Much of the party probably needs to be razed to the ground, and I’m working on ways to support primary challengers in the weeks and months to come. Tonight, I’ve got a look at a policy fight that could mean life or death for millions of people around the world.
Note: A new study revealed that right-wing influencers dominate the online media space, and unfortunately, Democratic donors have decided to respond by pouring their money into ineffectual, unlikeable liberal “influencers” who have toe the party line and have no reach with the young people who determined the 2024 election.
They’ll never realize this, because consultants are incentivized to ignore it, but electoral politics is the opposite of what wins people over. We must build an alternative progressive media network that focuses on policy, yes, but also actual people’s lives and interests. That’s the goal at Progress Report, where we’ll soon be launching live videos about entertainment and sports in addition to politics. You can help keep Progress Report afloat and build this network for just $5 a month — every subscription helps!
Scientists can cure diseases or the rich can get tax cuts. But not both.
Jack Somers wanted to be a leader, and with his fraternity suspended from campus, the prospect of personal growth and service advertised on a recruitment flyer made officer training school seemed like the best option available. He looked the part, so much so that the Marines made him the focal point of a major public recruitment campaign, and he was conscientious and brave enough to quickly rise to the rank of captain.
Then an insurgent grenade cleared a wall and exploded at his feet while he was on patrol in Kunduz, a city in northern Afghanistan. The traumatic brain injury from the blast turned into epilepsy, forcing Jack into early medical retirement in 2012. Even as he continues to struggle with the disorienting and sometimes violent seizures central to the brain disorder, Jack is stepping into a new kind of leadership role, with stakes that go beyond any mission he’s experienced before.
Jack has testified against the Trump administration’s devastating medical research cuts, which began with freezes to existing grants and now could explode with the reconciliation bill’s proposed 40% reduction to the National Institute of Health’s research budget.

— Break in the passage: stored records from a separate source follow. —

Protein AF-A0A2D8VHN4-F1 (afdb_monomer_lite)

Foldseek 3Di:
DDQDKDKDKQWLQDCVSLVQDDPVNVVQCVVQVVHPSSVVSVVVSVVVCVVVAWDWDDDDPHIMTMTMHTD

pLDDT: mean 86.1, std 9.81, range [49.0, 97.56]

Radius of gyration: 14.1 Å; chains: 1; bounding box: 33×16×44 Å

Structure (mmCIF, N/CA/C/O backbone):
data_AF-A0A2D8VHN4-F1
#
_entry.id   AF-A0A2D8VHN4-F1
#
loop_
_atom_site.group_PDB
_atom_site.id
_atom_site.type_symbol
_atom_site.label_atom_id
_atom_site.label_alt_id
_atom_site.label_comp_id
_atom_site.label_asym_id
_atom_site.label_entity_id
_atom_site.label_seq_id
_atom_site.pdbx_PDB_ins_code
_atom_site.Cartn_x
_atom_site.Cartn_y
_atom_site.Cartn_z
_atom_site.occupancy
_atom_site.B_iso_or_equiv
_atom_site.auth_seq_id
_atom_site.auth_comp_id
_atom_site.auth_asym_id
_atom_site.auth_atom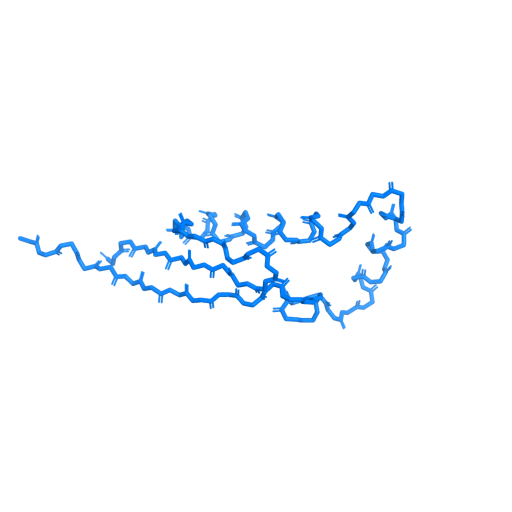_id
_atom_site.pdbx_PDB_model_num
ATOM 1 N N . MET A 1 1 ? -13.854 -3.510 27.796 1.00 49.00 1 MET A N 1
ATOM 2 C CA . MET A 1 1 ? -12.535 -3.054 27.315 1.00 49.00 1 MET A CA 1
ATOM 3 C C . MET A 1 1 ? -12.714 -2.755 25.840 1.00 49.00 1 MET A C 1
ATOM 5 O O . MET A 1 1 ? -13.070 -3.668 25.109 1.00 49.00 1 MET A O 1
ATOM 9 N N . GLY A 1 2 ? -12.678 -1.484 25.439 1.00 58.41 2 GLY A N 1
ATOM 10 C CA . GLY A 1 2 ? -12.849 -1.130 24.029 1.00 58.41 2 GLY A CA 1
ATOM 11 C C . GLY A 1 2 ? -11.611 -1.563 23.254 1.00 58.41 2 GLY A C 1
ATOM 12 O O . GLY A 1 2 ? -10.505 -1.243 23.676 1.00 58.41 2 GLY A O 1
ATOM 13 N N . ASN A 1 3 ? -11.792 -2.304 22.160 1.00 73.56 3 ASN A N 1
ATOM 14 C CA . ASN A 1 3 ? -10.717 -2.545 21.202 1.00 73.56 3 ASN A CA 1
ATOM 15 C C . ASN A 1 3 ? -10.455 -1.217 20.491 1.00 73.56 3 ASN A C 1
ATOM 17 O O . ASN A 1 3 ? -11.116 -0.908 19.498 1.00 73.56 3 ASN A O 1
ATOM 21 N N . ASN A 1 4 ? -9.573 -0.394 21.052 1.00 89.06 4 ASN A N 1
ATOM 22 C CA . ASN A 1 4 ? -9.205 0.863 20.428 1.00 89.06 4 ASN A CA 1
ATOM 23 C C . ASN A 1 4 ? -8.254 0.546 19.273 1.00 89.06 4 ASN A C 1
ATOM 25 O O . ASN A 1 4 ? -7.225 -0.100 19.455 1.00 89.06 4 ASN A O 1
ATOM 29 N N . TRP A 1 5 ? -8.647 0.964 18.078 1.00 94.50 5 TRP A N 1
ATOM 30 C CA . TRP A 1 5 ? -7.889 0.750 16.854 1.00 94.50 5 TRP A CA 1
ATOM 31 C C . TRP A 1 5 ? -7.280 2.068 16.399 1.00 94.50 5 TRP A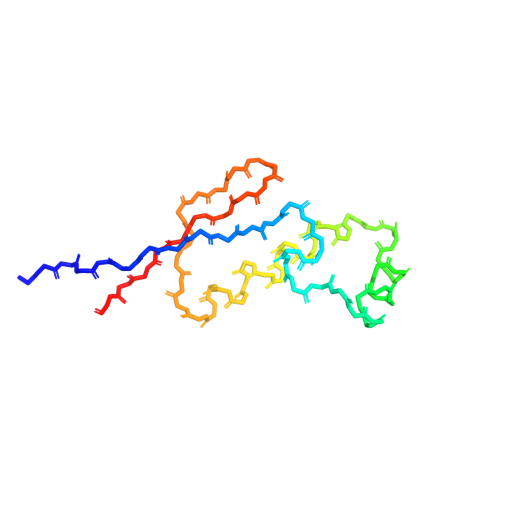 C 1
ATOM 33 O O . TRP A 1 5 ? -7.956 3.099 16.390 1.00 94.50 5 TRP A O 1
ATOM 43 N N . GLU A 1 6 ? -6.026 2.015 15.974 1.00 96.38 6 GLU A N 1
ATOM 44 C CA . GLU A 1 6 ? -5.389 3.070 15.194 1.00 96.38 6 GLU A CA 1
ATOM 45 C C . GLU A 1 6 ? -5.519 2.743 13.704 1.00 96.38 6 GLU A C 1
ATOM 47 O O . GLU A 1 6 ? -5.417 1.577 13.321 1.00 96.38 6 GLU A O 1
ATOM 52 N N . TYR A 1 7 ? -5.724 3.761 12.864 1.00 95.19 7 TYR A N 1
ATOM 53 C CA . TYR A 1 7 ? -5.853 3.620 11.411 1.00 95.19 7 TYR A CA 1
ATOM 54 C C . TYR A 1 7 ? -4.837 4.494 10.682 1.00 95.19 7 TYR A C 1
ATOM 56 O O . TYR A 1 7 ? -4.531 5.603 11.123 1.00 95.19 7 TYR A O 1
ATOM 64 N N . LYS A 1 8 ? -4.352 4.014 9.533 1.00 94.25 8 LYS A N 1
ATOM 65 C CA . LYS A 1 8 ? -3.404 4.737 8.679 1.00 94.25 8 LYS A CA 1
ATOM 66 C C . LYS A 1 8 ? -3.682 4.489 7.198 1.00 94.25 8 LYS A C 1
ATOM 68 O O . LYS A 1 8 ? -4.073 3.392 6.813 1.00 94.25 8 LYS A O 1
ATOM 73 N N . ILE A 1 9 ? -3.433 5.506 6.374 1.00 94.56 9 ILE A N 1
ATOM 74 C CA . ILE A 1 9 ? -3.453 5.423 4.908 1.00 94.56 9 ILE A CA 1
ATOM 75 C C . ILE A 1 9 ? -2.026 5.637 4.399 1.00 94.56 9 ILE A C 1
ATOM 77 O O . ILE A 1 9 ? -1.317 6.519 4.889 1.00 94.56 9 ILE A O 1
ATOM 81 N N . VAL A 1 10 ? -1.596 4.815 3.446 1.00 93.31 10 VAL A N 1
ATOM 82 C CA . VAL A 1 10 ? -0.259 4.852 2.840 1.00 93.31 10 VAL A CA 1
ATOM 83 C C . VAL A 1 10 ? -0.400 5.013 1.332 1.00 93.31 10 VAL A C 1
ATOM 85 O O . VAL A 1 10 ? -1.070 4.205 0.694 1.00 93.31 10 VAL A O 1
ATOM 88 N N . ASP A 1 11 ? 0.256 6.032 0.775 1.00 91.75 11 ASP A N 1
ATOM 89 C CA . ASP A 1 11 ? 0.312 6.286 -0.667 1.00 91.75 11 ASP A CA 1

The GOP continuing resolution, passed thanks to Chuck Schumer in March, already contained a 57% cut to the Congressionally Directed Medical Research Programs, which fund research into health issues predominant among veterans. In the past, that has included traumatic brain injury-induced epilepsy, which is often hard to diagnose and is rarely relieved by currently available treatments.
“I think I had about 50 different treatment plans, probably 15 total anti-seizure medications,” Somers told me. “When you add up how many different treatment plans people have with how long it actually takes to determine if that treatment plan is better or worse, the years just add up. Those three-to-six month increments, before you know it, you're five, seven, ten years down the road still having seizures and not having a clue what direction you're supposed to go.”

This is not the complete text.